(Dataset items)
======
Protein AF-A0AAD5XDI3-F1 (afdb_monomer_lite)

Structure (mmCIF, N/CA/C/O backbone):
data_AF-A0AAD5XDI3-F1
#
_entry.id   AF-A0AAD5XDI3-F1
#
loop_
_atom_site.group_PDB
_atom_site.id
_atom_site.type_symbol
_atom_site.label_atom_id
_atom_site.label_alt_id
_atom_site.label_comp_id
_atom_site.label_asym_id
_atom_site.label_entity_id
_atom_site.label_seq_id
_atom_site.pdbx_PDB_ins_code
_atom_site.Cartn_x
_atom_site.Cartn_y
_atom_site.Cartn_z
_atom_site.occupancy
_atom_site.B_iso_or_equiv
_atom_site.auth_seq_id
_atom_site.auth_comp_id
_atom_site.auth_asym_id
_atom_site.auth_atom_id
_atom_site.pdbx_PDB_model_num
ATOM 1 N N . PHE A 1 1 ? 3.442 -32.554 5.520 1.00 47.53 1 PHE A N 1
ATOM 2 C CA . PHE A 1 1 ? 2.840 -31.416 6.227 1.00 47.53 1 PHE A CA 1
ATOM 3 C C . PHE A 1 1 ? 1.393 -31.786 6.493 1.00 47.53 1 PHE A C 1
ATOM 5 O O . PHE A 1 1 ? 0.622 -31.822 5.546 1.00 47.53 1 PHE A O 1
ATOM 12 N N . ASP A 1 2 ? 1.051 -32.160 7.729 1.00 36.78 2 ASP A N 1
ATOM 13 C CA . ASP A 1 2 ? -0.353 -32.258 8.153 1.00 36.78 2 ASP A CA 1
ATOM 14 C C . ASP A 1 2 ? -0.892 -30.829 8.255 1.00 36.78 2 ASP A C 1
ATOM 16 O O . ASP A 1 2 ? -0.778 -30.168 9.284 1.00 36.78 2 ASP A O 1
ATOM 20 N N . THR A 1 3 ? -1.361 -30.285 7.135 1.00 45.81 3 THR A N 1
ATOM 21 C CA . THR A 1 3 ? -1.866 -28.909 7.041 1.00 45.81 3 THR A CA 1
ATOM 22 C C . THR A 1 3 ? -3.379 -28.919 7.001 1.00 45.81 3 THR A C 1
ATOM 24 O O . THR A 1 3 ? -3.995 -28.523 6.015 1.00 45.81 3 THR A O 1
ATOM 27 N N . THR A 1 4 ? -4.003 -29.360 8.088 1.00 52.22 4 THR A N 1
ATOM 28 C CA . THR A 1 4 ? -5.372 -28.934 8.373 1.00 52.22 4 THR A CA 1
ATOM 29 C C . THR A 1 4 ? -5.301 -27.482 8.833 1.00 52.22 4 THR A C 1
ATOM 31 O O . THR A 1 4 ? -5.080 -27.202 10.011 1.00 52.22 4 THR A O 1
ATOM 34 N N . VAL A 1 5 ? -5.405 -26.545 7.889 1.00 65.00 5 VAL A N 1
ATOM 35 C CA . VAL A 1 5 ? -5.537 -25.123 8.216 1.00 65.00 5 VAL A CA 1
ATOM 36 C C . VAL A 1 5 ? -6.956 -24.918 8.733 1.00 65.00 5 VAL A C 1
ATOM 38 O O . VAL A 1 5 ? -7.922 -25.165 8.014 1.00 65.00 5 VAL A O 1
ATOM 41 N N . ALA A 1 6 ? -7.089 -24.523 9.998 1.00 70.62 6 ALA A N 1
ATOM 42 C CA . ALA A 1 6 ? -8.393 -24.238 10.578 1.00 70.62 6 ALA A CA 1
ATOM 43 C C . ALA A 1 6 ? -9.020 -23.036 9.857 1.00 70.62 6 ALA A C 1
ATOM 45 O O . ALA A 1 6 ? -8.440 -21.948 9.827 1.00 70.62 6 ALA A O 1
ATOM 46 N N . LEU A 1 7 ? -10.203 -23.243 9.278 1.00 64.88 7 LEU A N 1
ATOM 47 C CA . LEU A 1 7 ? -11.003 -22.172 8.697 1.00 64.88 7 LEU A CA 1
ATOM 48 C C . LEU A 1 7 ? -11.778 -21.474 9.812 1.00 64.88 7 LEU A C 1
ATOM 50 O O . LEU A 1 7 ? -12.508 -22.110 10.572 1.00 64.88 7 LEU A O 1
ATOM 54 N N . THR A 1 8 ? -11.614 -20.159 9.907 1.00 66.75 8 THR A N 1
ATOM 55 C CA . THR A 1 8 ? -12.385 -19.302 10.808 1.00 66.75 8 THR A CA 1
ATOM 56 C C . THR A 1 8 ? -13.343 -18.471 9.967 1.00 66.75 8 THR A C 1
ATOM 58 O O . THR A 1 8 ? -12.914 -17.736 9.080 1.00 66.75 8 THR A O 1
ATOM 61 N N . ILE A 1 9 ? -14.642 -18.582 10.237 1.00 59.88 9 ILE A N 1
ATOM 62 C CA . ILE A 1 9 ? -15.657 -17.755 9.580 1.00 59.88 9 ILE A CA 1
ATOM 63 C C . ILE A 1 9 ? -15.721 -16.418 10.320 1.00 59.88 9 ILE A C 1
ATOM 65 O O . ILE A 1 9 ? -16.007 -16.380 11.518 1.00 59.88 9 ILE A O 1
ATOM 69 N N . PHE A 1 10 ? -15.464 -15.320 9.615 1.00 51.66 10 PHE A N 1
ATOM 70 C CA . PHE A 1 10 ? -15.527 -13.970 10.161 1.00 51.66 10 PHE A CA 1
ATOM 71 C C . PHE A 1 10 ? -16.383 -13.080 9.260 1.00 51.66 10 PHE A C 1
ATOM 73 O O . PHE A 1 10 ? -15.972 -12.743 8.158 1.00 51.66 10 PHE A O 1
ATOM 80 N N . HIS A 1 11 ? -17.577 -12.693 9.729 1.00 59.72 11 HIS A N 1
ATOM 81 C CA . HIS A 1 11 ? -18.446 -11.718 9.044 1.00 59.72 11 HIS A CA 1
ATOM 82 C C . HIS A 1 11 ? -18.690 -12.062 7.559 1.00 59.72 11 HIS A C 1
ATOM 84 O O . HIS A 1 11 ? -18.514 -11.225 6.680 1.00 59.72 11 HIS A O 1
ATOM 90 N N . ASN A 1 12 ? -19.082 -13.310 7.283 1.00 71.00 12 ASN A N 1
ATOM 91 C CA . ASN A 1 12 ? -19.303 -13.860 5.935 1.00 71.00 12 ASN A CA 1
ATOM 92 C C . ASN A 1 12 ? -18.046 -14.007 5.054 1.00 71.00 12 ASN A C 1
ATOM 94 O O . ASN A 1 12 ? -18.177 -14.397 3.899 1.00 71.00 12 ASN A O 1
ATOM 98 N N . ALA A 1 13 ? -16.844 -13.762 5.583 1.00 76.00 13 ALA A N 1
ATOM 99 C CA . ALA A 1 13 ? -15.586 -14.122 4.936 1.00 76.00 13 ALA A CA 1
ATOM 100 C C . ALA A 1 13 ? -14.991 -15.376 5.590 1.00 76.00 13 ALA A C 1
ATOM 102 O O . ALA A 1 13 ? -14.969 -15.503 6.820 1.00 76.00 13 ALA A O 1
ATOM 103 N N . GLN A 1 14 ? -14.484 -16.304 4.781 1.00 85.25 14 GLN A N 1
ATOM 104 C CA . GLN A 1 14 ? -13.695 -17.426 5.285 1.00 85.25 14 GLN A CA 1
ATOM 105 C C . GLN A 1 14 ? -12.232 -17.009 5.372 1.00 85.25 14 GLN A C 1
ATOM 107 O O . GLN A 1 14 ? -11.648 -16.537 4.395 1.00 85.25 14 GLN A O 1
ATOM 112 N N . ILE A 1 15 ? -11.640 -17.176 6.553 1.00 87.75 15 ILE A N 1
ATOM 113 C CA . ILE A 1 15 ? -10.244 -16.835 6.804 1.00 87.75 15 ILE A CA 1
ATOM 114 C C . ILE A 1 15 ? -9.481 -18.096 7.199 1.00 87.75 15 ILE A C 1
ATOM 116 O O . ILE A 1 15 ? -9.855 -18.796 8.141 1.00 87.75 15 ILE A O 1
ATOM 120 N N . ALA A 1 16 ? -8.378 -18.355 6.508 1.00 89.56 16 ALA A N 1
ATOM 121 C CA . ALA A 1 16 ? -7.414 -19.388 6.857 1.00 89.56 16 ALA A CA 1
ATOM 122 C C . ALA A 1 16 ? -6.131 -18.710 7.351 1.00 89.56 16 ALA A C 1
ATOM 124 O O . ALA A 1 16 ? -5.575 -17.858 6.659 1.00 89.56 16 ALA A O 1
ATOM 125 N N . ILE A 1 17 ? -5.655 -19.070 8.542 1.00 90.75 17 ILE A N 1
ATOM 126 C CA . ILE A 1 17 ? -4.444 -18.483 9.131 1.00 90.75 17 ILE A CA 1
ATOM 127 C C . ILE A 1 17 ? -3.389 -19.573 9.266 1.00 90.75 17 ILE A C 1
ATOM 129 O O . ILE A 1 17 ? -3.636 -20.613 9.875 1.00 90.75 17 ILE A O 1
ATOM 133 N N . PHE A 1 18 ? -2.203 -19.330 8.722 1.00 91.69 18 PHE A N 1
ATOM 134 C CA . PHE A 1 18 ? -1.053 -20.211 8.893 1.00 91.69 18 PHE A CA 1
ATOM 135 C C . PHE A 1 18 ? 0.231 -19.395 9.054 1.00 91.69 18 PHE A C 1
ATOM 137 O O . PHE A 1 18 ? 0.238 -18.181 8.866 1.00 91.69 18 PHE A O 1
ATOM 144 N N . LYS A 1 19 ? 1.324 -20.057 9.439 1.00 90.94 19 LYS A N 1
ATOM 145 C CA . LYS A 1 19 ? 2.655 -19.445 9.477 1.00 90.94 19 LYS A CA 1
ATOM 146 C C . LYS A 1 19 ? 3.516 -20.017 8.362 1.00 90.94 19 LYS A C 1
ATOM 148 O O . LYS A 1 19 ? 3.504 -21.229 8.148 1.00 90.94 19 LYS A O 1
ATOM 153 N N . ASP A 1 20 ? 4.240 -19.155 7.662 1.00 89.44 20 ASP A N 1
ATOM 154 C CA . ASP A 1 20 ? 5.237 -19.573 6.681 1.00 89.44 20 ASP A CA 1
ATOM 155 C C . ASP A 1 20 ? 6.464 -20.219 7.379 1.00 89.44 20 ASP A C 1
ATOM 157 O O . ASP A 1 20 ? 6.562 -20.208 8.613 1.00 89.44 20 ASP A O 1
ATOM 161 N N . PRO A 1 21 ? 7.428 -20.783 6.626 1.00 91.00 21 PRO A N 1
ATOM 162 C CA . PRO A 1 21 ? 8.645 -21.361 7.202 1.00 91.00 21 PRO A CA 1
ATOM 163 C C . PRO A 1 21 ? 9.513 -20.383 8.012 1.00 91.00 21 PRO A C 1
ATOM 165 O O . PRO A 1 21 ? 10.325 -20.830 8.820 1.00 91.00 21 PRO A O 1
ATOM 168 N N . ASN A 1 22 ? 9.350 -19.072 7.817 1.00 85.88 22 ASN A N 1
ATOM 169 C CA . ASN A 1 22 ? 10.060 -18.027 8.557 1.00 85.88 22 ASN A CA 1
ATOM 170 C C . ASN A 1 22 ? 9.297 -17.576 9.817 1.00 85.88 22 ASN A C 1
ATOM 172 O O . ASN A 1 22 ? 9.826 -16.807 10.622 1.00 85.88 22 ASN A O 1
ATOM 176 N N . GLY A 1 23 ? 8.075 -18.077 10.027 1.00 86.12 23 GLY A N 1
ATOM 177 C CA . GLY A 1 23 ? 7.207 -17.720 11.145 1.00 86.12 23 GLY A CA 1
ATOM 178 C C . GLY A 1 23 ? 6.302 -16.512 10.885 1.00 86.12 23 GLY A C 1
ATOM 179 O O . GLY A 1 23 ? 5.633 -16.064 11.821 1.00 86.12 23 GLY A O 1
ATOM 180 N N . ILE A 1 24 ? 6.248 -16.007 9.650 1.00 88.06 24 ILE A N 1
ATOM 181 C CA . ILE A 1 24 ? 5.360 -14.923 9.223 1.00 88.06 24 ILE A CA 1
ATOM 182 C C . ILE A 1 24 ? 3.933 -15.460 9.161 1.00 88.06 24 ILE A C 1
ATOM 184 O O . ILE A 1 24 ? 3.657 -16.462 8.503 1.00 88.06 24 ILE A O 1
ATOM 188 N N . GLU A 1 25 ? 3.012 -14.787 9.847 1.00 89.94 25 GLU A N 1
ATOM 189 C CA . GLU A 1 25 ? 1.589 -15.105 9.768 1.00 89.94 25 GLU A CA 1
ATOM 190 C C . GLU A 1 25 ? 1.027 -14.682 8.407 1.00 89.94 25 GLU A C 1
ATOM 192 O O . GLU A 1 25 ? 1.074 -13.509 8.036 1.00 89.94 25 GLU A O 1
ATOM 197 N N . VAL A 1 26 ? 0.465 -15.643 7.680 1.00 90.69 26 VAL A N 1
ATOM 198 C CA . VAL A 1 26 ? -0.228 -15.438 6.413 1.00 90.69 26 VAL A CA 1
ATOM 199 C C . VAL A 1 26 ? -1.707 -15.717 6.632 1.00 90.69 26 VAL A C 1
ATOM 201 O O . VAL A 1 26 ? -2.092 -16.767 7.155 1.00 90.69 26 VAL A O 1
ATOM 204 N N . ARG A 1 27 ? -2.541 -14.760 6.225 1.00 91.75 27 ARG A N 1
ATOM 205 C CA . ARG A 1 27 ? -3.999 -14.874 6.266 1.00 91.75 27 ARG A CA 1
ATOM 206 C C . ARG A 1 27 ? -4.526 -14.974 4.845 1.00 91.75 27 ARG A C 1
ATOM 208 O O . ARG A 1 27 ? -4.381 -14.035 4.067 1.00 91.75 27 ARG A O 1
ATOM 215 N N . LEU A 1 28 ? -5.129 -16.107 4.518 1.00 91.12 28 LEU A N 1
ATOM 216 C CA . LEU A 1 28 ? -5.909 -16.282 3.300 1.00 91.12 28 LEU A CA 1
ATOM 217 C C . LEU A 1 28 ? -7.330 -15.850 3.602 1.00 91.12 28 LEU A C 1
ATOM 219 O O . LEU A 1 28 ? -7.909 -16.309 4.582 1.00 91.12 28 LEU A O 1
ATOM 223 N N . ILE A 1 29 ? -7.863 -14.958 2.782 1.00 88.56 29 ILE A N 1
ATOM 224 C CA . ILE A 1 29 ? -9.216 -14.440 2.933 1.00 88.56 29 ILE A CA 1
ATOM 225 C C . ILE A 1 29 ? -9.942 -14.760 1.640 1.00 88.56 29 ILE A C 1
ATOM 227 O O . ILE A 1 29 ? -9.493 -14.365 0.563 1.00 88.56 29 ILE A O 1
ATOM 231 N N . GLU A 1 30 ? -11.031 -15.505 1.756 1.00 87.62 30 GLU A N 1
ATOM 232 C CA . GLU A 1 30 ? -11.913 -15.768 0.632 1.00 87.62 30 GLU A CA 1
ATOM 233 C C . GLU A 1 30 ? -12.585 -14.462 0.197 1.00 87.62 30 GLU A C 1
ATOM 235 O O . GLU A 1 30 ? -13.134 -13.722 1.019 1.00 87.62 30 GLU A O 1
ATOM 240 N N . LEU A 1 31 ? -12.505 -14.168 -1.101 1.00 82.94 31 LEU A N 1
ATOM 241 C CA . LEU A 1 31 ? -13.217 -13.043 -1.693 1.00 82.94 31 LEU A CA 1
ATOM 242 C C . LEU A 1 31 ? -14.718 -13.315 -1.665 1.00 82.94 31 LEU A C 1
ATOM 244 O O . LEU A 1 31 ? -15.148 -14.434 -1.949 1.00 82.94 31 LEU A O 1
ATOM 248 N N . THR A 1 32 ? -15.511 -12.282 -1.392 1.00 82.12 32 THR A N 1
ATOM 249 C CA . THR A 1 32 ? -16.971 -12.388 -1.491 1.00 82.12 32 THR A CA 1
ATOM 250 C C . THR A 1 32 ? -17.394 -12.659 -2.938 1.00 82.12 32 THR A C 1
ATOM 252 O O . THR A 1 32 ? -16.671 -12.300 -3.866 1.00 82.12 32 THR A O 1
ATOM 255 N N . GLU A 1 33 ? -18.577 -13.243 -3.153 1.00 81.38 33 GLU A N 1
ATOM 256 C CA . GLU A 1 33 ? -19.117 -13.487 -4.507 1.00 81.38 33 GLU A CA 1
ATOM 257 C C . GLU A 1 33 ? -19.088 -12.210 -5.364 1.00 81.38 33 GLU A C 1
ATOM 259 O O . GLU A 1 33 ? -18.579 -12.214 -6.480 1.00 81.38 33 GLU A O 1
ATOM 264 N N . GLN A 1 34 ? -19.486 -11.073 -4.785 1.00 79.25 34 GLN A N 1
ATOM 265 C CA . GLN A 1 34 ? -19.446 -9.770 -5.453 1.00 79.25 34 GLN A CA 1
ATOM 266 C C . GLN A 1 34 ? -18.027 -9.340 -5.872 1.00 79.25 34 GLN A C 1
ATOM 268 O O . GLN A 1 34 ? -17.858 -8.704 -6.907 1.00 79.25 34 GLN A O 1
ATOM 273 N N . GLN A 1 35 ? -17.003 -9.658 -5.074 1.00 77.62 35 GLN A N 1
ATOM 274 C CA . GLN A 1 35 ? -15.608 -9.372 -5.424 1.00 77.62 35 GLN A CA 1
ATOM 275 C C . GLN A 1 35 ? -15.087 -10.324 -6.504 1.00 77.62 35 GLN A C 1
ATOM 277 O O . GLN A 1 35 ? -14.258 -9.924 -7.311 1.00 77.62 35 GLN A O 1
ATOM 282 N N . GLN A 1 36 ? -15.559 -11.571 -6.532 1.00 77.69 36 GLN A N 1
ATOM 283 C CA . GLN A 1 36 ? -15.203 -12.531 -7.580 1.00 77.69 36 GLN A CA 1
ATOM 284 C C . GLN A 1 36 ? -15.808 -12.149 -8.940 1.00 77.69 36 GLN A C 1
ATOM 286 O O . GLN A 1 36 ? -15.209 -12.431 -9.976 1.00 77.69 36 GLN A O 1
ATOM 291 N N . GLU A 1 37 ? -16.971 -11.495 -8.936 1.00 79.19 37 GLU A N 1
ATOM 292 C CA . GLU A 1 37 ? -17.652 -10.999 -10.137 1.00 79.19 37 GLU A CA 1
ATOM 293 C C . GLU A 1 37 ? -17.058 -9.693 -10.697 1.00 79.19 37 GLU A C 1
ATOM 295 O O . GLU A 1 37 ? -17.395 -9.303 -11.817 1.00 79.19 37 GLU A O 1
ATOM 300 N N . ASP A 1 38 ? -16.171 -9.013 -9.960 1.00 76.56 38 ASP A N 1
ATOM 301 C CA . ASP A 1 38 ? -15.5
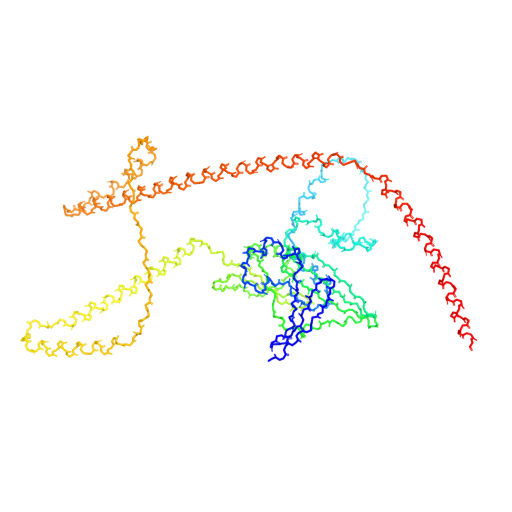27 -7.783 -10.427 1.00 76.56 38 ASP A CA 1
ATOM 302 C C . ASP A 1 38 ? -14.634 -8.079 -11.644 1.00 76.56 38 ASP A C 1
ATOM 304 O O . ASP A 1 38 ? -13.674 -8.854 -11.577 1.00 76.56 38 ASP A O 1
ATOM 308 N N . SER A 1 39 ? -14.941 -7.440 -12.778 1.00 68.50 39 SER A N 1
ATOM 309 C CA . SER A 1 39 ? -14.251 -7.648 -14.054 1.00 68.50 39 SER A CA 1
ATOM 310 C C . SER A 1 39 ? -12.749 -7.375 -13.971 1.00 68.50 39 SER A C 1
ATOM 312 O O . SER A 1 39 ? -11.975 -8.003 -14.692 1.00 68.50 39 SER A O 1
ATOM 314 N N . THR A 1 40 ? -12.322 -6.492 -13.062 1.00 70.38 40 THR A N 1
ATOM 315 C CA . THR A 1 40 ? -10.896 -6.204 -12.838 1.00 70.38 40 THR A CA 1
======
### WHAT YOU ARE ASKED TO DO
Look through the data above and return exactly the lines from the one that contains "ATOM 208 O O" to the one that contains "ATOM 257 C C", inclusive, with nothing else.

### OUTPUT
ATOM 208 O O . ARG A 1 27 ? -4.381 -14.035 4.067 1.00 91.75 27 ARG A O 1
ATOM 215 N N . LEU A 1 28 ? -5.129 -16.107 4.518 1.00 91.12 28 LEU A N 1
ATOM 216 C CA . LEU A 1 28 ? -5.909 -16.282 3.300 1.00 91.12 28 LEU A CA 1
ATOM 217 C C . LEU A 1 28 ? -7.330 -15.850 3.602 1.00 91.12 28 LEU A C 1
ATOM 219 O O . LEU A 1 28 ? -7.909 -16.309 4.582 1.00 91.12 28 LEU A O 1
ATOM 223 N N . ILE A 1 29 ? -7.863 -14.958 2.782 1.00 88.56 29 ILE A N 1
ATOM 224 C CA . ILE A 1 29 ? -9.216 -14.440 2.933 1.00 88.56 29 ILE A CA 1
ATOM 225 C C . ILE A 1 29 ? -9.942 -14.760 1.640 1.00 88.56 29 ILE A C 1
ATOM 227 O O . ILE A 1 29 ? -9.493 -14.365 0.563 1.00 88.56 29 ILE A O 1
ATOM 231 N N . GLU A 1 30 ? -11.031 -15.505 1.756 1.00 87.62 30 GLU A N 1
ATOM 232 C CA . GLU A 1 30 ? -11.913 -15.768 0.632 1.00 87.62 30 GLU A CA 1
ATOM 233 C C . GLU A 1 30 ? -12.585 -14.462 0.197 1.00 87.62 30 GLU A C 1
ATOM 235 O O . GLU A 1 30 ? -13.134 -13.722 1.019 1.00 87.62 30 GLU A O 1
ATOM 240 N N . LEU A 1 31 ? -12.505 -14.168 -1.101 1.00 82.94 31 LEU A N 1
ATOM 241 C CA . LEU A 1 31 ? -13.217 -13.043 -1.693 1.00 82.94 31 LEU A CA 1
ATOM 242 C C . LEU A 1 31 ? -14.718 -13.315 -1.665 1.00 82.94 31 LEU A C 1
ATOM 244 O O . LEU A 1 31 ? -15.148 -14.434 -1.949 1.00 82.94 31 LEU A O 1
ATOM 248 N N . THR A 1 32 ? -15.511 -12.282 -1.392 1.00 82.12 32 THR A N 1
ATOM 249 C CA . THR A 1 32 ? -16.971 -12.388 -1.491 1.00 82.12 32 THR A CA 1
ATOM 250 C C . THR A 1 32 ? -17.394 -12.659 -2.938 1.00 82.12 32 THR A C 1
ATOM 252 O O . THR A 1 32 ? -16.671 -12.300 -3.866 1.00 82.12 32 THR A O 1
ATOM 255 N N . GLU A 1 33 ? -18.577 -13.243 -3.153 1.00 81.38 33 GLU A N 1
ATOM 256 C CA . GLU A 1 33 ? -19.117 -13.487 -4.507 1.00 81.38 33 GLU A CA 1
ATOM 257 C C . GLU A 1 33 ? -19.088 -12.210 -5.364 1.00 81.38 33 GLU A C 1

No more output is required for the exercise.